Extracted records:
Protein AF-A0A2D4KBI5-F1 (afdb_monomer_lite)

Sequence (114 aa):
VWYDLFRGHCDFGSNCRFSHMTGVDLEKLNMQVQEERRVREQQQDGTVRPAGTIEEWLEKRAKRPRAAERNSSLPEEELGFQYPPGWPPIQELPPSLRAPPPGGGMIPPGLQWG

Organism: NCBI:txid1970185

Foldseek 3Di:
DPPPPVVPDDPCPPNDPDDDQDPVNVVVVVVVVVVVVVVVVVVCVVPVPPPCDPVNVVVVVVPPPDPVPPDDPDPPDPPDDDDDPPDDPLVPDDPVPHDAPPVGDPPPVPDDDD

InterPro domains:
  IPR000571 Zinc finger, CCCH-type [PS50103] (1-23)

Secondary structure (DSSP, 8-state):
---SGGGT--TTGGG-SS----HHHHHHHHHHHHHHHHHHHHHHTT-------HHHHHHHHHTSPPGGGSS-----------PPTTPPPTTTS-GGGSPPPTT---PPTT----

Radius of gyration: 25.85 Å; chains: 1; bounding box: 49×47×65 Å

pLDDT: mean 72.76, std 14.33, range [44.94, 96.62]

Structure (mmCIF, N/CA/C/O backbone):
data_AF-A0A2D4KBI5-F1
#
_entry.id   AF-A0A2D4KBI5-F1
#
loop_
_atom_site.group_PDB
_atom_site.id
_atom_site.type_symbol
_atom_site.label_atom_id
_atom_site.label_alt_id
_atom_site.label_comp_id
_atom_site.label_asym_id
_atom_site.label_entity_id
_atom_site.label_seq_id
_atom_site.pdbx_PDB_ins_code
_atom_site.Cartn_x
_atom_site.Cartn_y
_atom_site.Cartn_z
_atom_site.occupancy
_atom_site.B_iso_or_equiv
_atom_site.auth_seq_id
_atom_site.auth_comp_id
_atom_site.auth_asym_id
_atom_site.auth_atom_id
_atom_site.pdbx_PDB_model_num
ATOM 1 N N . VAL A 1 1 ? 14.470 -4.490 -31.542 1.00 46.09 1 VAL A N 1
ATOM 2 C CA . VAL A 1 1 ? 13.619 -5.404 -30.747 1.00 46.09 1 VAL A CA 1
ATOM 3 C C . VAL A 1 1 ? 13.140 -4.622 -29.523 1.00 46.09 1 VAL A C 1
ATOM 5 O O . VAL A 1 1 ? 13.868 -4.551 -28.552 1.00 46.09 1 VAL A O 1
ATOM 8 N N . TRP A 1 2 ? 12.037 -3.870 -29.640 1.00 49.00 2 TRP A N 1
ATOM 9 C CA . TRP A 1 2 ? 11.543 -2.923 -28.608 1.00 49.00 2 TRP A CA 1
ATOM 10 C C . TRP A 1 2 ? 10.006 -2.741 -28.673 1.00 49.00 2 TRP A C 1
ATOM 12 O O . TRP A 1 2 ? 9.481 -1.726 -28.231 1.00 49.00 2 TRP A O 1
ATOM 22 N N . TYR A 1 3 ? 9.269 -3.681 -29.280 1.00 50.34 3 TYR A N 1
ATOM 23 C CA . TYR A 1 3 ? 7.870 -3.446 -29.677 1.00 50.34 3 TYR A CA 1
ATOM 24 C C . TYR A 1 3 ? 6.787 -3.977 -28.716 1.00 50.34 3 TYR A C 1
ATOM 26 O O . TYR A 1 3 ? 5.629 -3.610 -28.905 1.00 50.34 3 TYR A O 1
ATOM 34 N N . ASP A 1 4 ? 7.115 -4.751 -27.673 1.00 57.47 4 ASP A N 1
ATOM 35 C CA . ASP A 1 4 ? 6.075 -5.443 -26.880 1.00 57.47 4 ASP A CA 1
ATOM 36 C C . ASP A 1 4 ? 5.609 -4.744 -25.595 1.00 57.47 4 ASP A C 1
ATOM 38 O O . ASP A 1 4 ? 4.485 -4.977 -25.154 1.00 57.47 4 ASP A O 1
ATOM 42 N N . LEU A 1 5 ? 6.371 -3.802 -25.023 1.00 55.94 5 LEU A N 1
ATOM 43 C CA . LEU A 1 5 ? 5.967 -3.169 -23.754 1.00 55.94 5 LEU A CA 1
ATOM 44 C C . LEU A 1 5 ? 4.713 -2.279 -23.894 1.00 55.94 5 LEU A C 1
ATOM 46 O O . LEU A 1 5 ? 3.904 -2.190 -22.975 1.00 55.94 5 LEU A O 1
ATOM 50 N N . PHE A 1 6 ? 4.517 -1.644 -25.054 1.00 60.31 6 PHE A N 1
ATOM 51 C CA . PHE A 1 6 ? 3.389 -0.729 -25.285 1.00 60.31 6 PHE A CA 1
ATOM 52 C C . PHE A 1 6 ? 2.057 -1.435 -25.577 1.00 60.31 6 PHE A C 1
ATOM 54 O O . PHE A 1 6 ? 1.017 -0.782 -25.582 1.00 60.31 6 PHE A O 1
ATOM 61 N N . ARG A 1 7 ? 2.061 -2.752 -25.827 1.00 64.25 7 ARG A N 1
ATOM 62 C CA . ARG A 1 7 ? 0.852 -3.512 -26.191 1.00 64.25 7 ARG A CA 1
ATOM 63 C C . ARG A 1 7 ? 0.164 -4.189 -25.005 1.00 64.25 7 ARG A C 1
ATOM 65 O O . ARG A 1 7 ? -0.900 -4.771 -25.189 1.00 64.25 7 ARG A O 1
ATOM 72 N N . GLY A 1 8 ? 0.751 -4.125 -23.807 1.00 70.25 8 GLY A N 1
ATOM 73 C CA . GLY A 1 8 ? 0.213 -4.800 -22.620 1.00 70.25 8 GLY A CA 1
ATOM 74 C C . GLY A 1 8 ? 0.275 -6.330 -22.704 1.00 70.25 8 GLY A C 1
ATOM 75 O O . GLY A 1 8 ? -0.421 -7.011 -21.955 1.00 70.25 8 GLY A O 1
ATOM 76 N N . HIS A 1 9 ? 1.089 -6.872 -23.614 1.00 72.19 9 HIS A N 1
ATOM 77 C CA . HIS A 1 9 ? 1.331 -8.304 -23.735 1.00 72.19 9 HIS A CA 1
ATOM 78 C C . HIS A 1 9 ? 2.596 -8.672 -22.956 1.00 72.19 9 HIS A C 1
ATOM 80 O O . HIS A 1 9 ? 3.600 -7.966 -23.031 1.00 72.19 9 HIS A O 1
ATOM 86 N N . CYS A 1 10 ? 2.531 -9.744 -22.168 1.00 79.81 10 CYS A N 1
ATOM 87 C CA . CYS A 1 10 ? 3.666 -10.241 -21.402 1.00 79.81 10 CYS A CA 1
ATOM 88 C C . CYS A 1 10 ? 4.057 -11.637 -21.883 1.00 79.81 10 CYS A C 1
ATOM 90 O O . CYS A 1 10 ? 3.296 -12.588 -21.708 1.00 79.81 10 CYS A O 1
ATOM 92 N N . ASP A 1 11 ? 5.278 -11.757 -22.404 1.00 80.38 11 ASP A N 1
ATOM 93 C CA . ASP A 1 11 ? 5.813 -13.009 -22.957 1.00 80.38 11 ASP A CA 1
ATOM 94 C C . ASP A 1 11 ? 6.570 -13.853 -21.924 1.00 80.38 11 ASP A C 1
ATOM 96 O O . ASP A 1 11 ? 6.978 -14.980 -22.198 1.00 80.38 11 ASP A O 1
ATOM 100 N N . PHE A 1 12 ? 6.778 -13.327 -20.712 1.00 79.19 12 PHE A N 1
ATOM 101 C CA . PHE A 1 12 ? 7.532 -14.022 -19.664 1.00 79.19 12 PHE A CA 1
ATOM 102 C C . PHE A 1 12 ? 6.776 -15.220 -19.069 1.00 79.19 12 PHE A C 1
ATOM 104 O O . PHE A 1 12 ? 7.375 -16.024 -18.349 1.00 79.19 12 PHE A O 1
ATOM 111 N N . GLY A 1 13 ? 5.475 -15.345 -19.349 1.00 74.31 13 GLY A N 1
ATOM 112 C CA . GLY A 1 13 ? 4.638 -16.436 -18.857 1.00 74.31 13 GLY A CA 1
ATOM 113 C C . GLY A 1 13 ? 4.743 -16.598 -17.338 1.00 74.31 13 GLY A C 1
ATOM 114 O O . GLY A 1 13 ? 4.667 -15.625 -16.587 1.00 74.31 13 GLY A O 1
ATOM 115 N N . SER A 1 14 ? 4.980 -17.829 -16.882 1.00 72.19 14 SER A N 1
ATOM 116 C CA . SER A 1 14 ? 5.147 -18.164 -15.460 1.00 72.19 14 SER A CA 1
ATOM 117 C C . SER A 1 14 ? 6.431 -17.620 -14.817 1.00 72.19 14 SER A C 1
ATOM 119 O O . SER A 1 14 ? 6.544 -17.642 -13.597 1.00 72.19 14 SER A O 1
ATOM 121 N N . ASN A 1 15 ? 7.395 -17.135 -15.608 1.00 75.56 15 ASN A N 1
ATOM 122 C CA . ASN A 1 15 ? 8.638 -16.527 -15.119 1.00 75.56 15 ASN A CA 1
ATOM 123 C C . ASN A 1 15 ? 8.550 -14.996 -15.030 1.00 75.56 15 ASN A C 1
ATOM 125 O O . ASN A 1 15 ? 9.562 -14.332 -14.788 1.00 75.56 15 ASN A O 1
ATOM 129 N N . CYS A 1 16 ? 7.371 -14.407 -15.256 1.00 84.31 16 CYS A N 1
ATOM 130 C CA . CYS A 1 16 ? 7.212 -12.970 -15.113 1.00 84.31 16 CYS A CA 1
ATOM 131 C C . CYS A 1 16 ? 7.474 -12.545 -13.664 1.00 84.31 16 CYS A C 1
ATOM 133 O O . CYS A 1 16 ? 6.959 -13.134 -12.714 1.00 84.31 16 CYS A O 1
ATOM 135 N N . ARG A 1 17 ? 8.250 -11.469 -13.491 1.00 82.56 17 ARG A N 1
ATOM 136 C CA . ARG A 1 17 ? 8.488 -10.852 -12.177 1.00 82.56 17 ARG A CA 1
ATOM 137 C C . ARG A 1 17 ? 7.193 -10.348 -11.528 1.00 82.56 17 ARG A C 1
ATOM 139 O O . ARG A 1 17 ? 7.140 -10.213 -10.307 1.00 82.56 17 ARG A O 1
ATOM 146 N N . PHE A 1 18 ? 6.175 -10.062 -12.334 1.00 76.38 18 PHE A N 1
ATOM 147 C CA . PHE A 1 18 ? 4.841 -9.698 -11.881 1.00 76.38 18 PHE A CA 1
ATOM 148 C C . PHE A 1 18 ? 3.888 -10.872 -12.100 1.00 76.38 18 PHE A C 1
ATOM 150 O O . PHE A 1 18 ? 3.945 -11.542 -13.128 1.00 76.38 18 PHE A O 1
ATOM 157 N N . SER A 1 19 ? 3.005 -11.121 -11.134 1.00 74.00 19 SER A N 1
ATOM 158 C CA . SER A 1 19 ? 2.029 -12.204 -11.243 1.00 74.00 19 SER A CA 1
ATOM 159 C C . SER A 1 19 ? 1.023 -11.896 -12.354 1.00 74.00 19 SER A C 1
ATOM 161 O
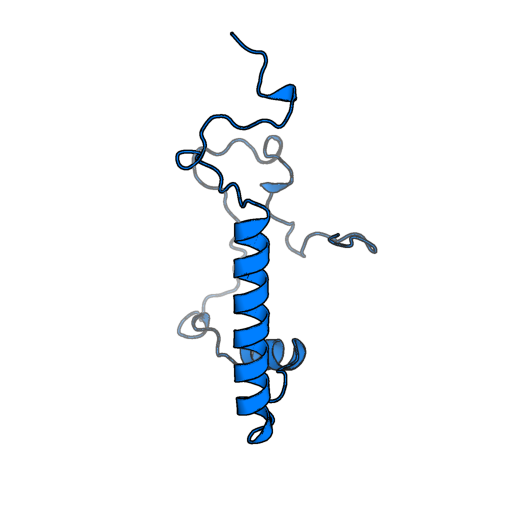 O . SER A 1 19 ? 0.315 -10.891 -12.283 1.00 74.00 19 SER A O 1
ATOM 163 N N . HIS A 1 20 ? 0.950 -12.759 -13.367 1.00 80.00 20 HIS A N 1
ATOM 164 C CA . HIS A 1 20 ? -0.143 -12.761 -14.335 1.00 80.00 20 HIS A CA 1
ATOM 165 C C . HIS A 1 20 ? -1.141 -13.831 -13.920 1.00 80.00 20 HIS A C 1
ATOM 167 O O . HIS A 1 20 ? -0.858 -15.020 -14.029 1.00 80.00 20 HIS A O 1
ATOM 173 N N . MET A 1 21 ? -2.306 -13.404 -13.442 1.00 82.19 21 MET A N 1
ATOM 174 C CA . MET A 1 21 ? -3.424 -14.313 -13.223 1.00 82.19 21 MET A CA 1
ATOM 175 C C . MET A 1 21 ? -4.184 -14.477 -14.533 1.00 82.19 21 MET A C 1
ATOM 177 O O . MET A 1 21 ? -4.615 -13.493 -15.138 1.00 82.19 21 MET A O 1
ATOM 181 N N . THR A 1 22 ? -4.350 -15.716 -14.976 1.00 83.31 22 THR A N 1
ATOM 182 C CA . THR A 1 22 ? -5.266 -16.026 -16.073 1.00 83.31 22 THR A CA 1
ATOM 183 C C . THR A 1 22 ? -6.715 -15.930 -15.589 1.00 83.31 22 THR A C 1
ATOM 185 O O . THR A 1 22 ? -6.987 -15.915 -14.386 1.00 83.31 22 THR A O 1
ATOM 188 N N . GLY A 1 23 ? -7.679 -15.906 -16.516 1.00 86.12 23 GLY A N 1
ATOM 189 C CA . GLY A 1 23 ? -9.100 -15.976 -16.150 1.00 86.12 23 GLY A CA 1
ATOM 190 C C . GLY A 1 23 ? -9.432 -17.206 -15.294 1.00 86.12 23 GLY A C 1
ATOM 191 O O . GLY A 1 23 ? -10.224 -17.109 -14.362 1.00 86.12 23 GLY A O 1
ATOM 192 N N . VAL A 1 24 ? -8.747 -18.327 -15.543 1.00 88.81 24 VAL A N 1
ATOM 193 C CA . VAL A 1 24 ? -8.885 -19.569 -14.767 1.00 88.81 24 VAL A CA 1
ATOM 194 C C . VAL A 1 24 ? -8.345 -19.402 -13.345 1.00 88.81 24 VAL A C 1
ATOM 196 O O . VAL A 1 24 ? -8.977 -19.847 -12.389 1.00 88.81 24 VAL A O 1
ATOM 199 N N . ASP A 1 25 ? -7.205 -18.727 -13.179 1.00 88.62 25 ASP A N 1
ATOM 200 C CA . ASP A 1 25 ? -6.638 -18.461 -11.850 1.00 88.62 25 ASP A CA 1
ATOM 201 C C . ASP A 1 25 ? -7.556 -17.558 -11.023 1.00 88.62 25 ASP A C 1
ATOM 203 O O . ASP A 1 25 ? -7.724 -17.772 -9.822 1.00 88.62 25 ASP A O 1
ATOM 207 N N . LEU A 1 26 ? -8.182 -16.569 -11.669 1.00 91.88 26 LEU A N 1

### Your goal
What is needed is an exact copy of the lines above, from the one containing "ATOM 135 N N" through the one containing "ATOM 137 C C", with nothing added.

### Task solution
ATOM 135 N N . ARG A 1 17 ? 8.250 -11.469 -13.491 1.00 82.56 17 ARG A N 1
ATOM 136 C CA . ARG A 1 17 ? 8.488 -10.852 -12.177 1.00 82.56 17 ARG A CA 1
ATOM 137 C C . ARG A 1 17 ? 7.193 -10.348 -11.528 1.00 82.56 17 ARG A C 1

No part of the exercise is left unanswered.